**WHAT YOU NEED TO DO**
After finding the line with "ATOM 27 C CA" in the data below, set down exactly each line through the one with "-3.154 1.00 97.56 8 THR A CA 1", inclusive, and stop there.

**SUPPLIED ENTRIES**

□ □ □ □ □

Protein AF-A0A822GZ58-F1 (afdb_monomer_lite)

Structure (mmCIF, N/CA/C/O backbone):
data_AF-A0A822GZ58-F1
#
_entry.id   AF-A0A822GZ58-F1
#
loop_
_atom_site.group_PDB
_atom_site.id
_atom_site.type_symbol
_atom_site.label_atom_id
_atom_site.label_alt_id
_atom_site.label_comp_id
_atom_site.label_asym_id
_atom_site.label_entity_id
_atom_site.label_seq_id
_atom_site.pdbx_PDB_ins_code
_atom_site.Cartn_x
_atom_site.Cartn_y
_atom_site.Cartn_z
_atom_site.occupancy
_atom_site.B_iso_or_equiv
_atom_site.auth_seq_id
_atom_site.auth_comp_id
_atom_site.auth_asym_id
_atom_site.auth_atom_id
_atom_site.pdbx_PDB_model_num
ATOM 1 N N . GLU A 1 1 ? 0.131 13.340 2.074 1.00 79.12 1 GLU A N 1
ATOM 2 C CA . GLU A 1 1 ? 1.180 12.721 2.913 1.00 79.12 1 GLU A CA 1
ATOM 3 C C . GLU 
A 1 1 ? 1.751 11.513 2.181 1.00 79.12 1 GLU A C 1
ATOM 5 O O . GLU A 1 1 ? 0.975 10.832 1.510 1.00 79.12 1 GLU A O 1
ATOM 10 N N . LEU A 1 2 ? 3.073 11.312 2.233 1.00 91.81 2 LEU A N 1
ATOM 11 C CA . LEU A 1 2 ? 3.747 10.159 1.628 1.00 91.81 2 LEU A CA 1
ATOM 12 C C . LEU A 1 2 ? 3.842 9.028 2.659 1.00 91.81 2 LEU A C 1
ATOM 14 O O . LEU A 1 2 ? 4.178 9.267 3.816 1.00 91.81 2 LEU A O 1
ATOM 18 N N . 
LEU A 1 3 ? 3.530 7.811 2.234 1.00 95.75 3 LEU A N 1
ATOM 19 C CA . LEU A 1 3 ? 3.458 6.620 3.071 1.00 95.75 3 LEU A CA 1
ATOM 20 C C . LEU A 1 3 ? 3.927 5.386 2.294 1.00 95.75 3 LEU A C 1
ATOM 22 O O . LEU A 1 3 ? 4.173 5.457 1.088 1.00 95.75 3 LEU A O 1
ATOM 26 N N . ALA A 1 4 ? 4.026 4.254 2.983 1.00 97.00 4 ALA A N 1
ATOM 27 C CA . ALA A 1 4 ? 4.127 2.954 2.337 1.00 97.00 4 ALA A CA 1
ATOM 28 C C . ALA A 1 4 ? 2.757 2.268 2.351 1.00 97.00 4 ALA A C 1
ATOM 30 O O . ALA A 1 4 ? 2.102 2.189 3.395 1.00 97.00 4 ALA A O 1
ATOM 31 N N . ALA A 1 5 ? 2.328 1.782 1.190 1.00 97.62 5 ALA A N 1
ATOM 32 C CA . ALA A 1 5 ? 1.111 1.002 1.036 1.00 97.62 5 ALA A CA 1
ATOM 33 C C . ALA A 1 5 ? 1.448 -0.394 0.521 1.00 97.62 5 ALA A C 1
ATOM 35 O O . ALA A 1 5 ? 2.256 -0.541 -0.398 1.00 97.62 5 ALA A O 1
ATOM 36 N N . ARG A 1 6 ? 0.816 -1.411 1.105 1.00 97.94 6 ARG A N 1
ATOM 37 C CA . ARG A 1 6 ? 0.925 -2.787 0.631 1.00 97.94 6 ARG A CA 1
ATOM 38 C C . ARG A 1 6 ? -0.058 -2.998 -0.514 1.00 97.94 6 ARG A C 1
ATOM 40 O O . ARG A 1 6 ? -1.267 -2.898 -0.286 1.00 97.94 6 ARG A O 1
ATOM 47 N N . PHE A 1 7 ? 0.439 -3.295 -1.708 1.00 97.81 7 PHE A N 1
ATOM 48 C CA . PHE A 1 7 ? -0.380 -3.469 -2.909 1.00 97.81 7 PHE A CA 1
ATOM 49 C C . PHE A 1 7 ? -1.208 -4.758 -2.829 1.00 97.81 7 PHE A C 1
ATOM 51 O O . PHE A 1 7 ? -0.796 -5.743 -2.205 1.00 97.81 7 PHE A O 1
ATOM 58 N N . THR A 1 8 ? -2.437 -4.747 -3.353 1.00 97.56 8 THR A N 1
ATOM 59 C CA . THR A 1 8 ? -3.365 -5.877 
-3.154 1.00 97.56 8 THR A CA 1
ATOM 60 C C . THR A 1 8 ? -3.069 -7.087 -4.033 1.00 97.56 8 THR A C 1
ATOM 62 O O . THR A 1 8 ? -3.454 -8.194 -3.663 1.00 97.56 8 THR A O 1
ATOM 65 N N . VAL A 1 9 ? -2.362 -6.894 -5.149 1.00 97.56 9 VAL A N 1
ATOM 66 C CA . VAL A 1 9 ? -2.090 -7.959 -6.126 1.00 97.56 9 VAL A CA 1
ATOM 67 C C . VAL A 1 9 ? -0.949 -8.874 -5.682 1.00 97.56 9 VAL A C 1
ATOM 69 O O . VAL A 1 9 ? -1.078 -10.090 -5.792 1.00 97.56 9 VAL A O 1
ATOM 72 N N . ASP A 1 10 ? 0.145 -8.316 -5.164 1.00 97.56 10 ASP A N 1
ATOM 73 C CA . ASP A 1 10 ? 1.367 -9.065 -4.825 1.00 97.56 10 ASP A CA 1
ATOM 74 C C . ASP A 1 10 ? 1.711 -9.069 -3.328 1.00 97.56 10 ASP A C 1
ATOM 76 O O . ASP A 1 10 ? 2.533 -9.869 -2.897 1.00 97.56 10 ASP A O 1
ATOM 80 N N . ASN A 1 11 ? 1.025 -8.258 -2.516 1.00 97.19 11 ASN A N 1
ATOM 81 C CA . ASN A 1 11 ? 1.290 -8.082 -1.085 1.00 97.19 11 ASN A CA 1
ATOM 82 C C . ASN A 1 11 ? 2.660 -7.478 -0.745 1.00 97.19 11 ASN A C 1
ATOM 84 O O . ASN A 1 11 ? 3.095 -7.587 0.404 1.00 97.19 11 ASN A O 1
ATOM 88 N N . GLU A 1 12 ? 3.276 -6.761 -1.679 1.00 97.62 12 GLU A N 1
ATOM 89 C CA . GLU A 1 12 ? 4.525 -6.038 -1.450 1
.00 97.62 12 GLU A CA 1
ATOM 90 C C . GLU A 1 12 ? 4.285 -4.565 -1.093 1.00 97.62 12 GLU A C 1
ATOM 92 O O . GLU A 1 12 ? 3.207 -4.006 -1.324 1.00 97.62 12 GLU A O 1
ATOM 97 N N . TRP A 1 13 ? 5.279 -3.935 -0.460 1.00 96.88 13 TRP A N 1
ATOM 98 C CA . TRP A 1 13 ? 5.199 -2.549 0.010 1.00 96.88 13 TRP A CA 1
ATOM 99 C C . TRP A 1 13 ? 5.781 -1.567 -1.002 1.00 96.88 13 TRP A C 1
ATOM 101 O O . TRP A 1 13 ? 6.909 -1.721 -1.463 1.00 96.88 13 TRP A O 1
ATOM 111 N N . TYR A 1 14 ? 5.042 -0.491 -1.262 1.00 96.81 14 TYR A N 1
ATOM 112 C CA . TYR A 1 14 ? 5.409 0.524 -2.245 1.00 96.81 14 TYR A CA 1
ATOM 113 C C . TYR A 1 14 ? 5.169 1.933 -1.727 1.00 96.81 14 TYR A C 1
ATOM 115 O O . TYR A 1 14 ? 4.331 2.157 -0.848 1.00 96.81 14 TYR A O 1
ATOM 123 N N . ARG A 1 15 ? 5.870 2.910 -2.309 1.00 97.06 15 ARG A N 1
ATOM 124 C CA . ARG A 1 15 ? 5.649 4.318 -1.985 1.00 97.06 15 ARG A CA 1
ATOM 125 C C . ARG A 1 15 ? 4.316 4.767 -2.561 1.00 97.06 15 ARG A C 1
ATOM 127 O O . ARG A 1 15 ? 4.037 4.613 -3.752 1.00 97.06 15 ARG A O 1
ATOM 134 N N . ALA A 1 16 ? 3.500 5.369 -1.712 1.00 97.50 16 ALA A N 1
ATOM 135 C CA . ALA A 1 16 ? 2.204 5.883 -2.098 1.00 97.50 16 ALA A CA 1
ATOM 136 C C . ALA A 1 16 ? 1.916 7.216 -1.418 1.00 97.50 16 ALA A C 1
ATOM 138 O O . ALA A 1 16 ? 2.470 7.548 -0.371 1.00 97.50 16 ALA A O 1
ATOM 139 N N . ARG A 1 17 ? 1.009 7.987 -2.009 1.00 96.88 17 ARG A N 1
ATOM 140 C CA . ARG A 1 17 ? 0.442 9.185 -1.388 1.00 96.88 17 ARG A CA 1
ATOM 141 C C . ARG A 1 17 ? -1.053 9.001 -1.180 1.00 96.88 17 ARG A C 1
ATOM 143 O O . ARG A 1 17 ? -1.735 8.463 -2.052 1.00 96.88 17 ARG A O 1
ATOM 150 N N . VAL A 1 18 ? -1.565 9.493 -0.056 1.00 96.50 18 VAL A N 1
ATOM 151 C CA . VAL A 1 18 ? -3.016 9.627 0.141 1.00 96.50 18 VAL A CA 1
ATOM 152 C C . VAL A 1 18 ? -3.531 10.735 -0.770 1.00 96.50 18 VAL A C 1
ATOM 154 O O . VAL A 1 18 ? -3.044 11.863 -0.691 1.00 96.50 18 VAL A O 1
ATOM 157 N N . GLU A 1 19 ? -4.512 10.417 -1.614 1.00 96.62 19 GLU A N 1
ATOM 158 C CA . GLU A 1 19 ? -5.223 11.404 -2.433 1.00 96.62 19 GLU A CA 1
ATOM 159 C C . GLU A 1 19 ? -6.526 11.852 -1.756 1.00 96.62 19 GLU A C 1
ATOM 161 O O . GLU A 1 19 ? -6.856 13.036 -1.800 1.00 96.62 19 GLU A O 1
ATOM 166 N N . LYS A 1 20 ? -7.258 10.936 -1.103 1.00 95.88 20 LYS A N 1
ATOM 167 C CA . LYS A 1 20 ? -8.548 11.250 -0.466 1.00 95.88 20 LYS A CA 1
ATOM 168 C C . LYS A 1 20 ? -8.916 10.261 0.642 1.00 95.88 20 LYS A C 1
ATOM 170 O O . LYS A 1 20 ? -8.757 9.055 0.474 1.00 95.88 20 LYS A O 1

□ □ □ □ □

**ANSWER BOX**
ATOM 27 C CA . ALA A 1 4 ? 4.127 2.954 2.337 1.00 97.00 4 ALA A CA 1
ATOM 28 C C . ALA A 1 4 ? 2.757 2.268 2.351 1.00 97.00 4 ALA A C 1
ATOM 30 O O . ALA A 1 4 ? 2.102 2.189 3.395 1.00 97.00 4 ALA A O 1
ATOM 31 N N . ALA A 1 5 ? 2.328 1.782 1.190 1.00 97.62 5 ALA A N 1
ATOM 32 C CA . ALA A 1 5 ? 1.111 1.002 1.036 1.00 97.62 5 ALA A CA 1
ATOM 33 C C . ALA A 1 5 ? 1.448 -0.394 0.521 1.00 97.62 5 ALA A C 1
ATOM 35 O O . ALA A 1 5 ? 2.256 -0.541 -0.398 1.00 97.62 5 ALA A O 1
ATOM 36 N N . ARG A 1 6 ? 0.816 -1.411 1.105 1.00 97.94 6 ARG A N 1
ATOM 37 C CA . ARG A 1 6 ? 0.925 -2.787 0.631 1.00 97.94 6 ARG A CA 1
ATOM 38 C C . ARG A 1 6 ? -0.058 -2.998 -0.514 1.00 97.94 6 ARG A C 1
ATOM 40 O O . ARG A 1 6 ? -1.267 -2.898 -0.286 1.00 97.94 6 ARG A O 1
ATOM 47 N N . PHE A 1 7 ? 0.439 -3.295 -1.708 1.00 97.81 7 PHE A N 1
ATOM 48 C CA . PHE A 1 7 ? -0.380 -3.469 -2.909 1.00 97.81 7 PHE A CA 1
ATOM 49 C C . PHE A 1 7 ? -1.208 -4.758 -2.829 1.00 97.81 7 PHE A C 1
ATOM 51 O O . PHE A 1 7 ? -0.796 -5.743 -2.205 1.00 97.81 7 PHE A O 1
ATOM 58 N N . THR A 1 8 ? -2.437 -4.747 -3.353 1.00 97.56 8 THR A N 1
ATOM 59 C CA . THR A 1 8 ? -3.365 -5.877 
-3.154 1.00 97.56 8 THR A CA 1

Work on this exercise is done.